There’s an interesting article on an experiment being conducted at Fortune magazine. For anyone who’s not aware, the publishing industry is in a serious quandary and many publishers are struggling for survival. This explains why Fortune magazine has a multimodal media version of its print cover story available on the web. From the article by Andrew Vanacore on the Physorg.com site here,

Dispensing advice on finding a job during a recession, the piece had a soundtrack, a troupe of improv actors from Chicago and about 4,000 fewer words than your average magazine feature. Instead of scrolling through a column of text, readers (if the term can be applied) flipped through nine pages that told the story with a mix of text, photo-illustrations, interactive graphics and video clips.

I like that bit about “readers (if the term can be applied)” because I’ve been coming to the conclusion that with less and less text (think Twitter) that we may be returning to a more oral society as opposed to our still literate-dominant society. I’ve been thinking about this since some time in the early 1990’s when a communications professor (Paul Heyer) at Simon Fraser University first made the suggestion to us in class.

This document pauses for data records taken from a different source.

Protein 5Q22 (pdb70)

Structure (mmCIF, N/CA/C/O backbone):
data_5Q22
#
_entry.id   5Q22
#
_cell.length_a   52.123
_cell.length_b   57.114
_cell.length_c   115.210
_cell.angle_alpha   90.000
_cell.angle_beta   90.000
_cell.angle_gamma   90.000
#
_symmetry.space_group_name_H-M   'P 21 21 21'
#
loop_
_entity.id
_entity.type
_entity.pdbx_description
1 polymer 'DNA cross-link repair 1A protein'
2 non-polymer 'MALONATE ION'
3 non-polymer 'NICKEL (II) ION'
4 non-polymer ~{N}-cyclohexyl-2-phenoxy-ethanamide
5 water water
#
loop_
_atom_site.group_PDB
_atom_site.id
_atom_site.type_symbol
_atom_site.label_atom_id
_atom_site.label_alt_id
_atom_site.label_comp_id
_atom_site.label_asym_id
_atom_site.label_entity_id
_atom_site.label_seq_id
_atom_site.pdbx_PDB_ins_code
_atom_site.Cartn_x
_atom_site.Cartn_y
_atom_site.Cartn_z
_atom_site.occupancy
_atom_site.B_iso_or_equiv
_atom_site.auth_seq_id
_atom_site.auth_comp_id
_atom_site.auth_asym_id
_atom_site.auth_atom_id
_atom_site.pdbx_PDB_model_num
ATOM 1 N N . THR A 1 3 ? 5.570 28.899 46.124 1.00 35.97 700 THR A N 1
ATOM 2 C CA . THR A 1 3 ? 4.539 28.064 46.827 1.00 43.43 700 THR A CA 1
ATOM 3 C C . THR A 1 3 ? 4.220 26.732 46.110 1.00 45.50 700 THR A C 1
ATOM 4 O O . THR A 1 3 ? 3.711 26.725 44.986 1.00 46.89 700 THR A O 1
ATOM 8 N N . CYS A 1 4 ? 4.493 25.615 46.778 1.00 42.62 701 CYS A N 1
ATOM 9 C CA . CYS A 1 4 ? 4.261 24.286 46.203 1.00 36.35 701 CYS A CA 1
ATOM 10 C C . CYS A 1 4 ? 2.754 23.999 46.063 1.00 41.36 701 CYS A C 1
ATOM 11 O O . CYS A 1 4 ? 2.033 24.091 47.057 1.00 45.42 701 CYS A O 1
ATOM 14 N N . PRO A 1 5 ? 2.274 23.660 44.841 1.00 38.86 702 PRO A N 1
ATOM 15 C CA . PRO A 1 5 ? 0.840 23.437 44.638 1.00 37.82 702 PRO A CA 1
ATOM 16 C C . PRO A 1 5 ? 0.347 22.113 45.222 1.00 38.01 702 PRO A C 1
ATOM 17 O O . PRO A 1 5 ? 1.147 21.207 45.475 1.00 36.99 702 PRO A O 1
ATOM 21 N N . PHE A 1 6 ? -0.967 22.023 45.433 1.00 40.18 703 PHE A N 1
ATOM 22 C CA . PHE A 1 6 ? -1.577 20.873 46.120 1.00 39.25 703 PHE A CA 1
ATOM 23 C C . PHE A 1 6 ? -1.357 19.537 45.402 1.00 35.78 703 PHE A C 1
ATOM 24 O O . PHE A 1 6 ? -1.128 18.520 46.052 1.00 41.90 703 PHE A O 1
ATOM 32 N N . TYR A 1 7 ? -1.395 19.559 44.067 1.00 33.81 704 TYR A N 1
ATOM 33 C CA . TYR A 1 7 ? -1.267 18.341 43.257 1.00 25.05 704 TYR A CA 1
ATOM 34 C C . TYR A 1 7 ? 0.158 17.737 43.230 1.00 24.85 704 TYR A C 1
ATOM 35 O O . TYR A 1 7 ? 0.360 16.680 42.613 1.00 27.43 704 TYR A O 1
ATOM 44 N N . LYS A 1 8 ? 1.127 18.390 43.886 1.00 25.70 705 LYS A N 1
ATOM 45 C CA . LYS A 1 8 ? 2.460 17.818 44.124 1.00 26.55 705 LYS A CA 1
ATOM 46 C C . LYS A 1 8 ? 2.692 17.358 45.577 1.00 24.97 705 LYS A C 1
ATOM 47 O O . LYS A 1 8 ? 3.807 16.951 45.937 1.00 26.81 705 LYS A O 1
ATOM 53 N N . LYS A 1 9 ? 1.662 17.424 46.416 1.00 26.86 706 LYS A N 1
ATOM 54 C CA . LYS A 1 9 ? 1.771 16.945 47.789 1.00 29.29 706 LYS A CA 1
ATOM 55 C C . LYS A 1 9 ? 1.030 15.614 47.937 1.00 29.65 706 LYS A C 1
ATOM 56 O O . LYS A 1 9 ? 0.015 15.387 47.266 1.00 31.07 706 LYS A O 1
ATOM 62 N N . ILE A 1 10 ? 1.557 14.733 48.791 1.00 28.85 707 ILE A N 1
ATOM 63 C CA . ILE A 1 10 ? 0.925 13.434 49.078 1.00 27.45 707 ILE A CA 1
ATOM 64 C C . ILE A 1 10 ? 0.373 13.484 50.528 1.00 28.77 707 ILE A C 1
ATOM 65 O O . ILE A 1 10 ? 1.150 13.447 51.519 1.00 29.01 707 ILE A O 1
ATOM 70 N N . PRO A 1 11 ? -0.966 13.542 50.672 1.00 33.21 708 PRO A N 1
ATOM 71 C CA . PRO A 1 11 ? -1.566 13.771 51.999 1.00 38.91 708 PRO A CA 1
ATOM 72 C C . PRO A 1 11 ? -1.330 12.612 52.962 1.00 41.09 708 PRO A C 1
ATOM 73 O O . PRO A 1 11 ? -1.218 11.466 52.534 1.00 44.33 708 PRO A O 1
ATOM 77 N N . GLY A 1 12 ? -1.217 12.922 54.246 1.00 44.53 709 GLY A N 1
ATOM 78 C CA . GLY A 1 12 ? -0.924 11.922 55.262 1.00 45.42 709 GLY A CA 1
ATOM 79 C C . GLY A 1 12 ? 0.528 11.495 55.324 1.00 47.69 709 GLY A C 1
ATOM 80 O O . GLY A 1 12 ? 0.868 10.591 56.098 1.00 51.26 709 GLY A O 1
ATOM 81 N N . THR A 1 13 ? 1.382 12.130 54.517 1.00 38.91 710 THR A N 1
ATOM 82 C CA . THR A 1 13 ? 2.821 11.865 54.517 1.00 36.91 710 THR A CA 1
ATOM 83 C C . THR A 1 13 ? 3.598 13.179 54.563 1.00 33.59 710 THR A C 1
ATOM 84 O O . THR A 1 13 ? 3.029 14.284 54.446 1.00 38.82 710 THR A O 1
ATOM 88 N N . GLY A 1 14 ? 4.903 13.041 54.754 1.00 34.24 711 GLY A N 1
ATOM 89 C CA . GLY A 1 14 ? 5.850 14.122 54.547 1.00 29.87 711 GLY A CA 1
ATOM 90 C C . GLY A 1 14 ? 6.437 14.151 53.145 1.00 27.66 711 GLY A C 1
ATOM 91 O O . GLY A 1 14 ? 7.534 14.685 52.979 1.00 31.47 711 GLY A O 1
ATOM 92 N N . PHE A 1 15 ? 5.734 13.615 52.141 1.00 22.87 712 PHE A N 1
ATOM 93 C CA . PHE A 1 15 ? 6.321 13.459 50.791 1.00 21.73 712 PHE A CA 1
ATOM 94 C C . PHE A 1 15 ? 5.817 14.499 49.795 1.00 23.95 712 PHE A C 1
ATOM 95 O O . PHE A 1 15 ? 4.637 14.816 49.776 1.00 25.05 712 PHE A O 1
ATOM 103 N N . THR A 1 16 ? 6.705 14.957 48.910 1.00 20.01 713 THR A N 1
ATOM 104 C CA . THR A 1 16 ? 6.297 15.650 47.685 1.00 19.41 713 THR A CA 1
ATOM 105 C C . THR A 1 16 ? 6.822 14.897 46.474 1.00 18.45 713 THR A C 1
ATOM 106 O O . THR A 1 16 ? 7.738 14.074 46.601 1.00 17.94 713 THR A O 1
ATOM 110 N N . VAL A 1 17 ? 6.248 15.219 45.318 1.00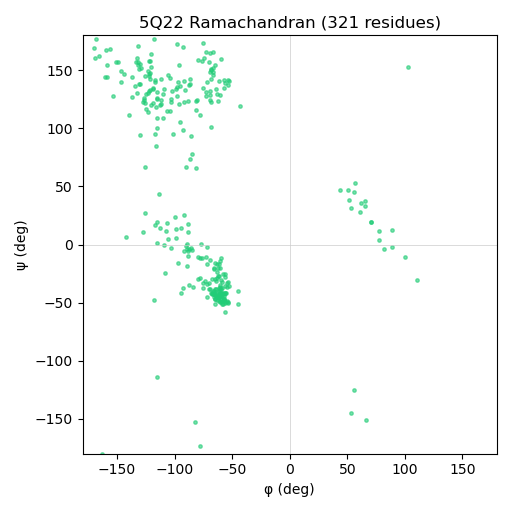 17.89 714 VAL A N 1
ATOM 111 C CA . VAL A 1 17 ? 6.637 14.635 44.036 1.00 16.05 714 VAL A CA 1
ATOM 112 C C . VAL A 1 17 ? 6.945 15.756 43.019 1.00 16.72 714 VAL A C 1
ATOM 113 O O . VAL A 1 17 ? 6.084 16.596 42.727 1.00 19.01 714 VAL A O 1
ATOM 117 N N . ASP A 1 18 ? 8.172 15.720 42.475 1.00 15.80 715 ASP A N 1
ATOM 118 C CA . ASP A 1 18 ? 8.628 16.655 41.422 1.00 17.37 715 ASP A CA 1
ATOM 119 C C . ASP A 1 18 ? 8.466 18.127 41.865 1.00 20.60 715 ASP A C 1
ATOM 120 O O . ASP A 1 18 ? 7.999 18.988 41.105 1.00 20.44 715 ASP A O 1
ATOM 125 N N . ALA A 1 19 ? 8.879 18.383 43.107 1.00 20.41 716 ALA A N 1
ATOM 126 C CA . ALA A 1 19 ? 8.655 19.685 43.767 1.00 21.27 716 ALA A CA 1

Following on this idea that we will be less and less text oriented, the work that Kay O’Halloran is doing at her Mulimodal Lab (situated at the National University of Singapore) casts an interesting light on where this all may be going with regard to science communication.  An associate professor in the Dept. of English Language and Literature, O’Halloran is speaking tomorrow (in Ottawa, Canada) at the 2009 Congress of Humanities and Social Science about reading, mathematics, and digital media. I hope there will be a webcast of her talk available afterwards (I suggested it to the folks from the Canadian Association for the Study of Discourse and Writing (CASDW) who are sponsoring her talk. If there is a webcast, I’ll post a link.

Meanwhile, for those of us not lucky enough to be there, from the programme,

To understand digital texts we need theories that study more than words alone. This talk will show how images, mathematical and scientific symbols, gestures, actions, music, and sound can all be studied along with words using examples from the classroom, digital media, and mathematics.

I believe that more and more of our communication, science and otherwise, is moving in a multimodal direction. It seems so obvious to me that it surprises me that it’s not commonly accepted wisdom.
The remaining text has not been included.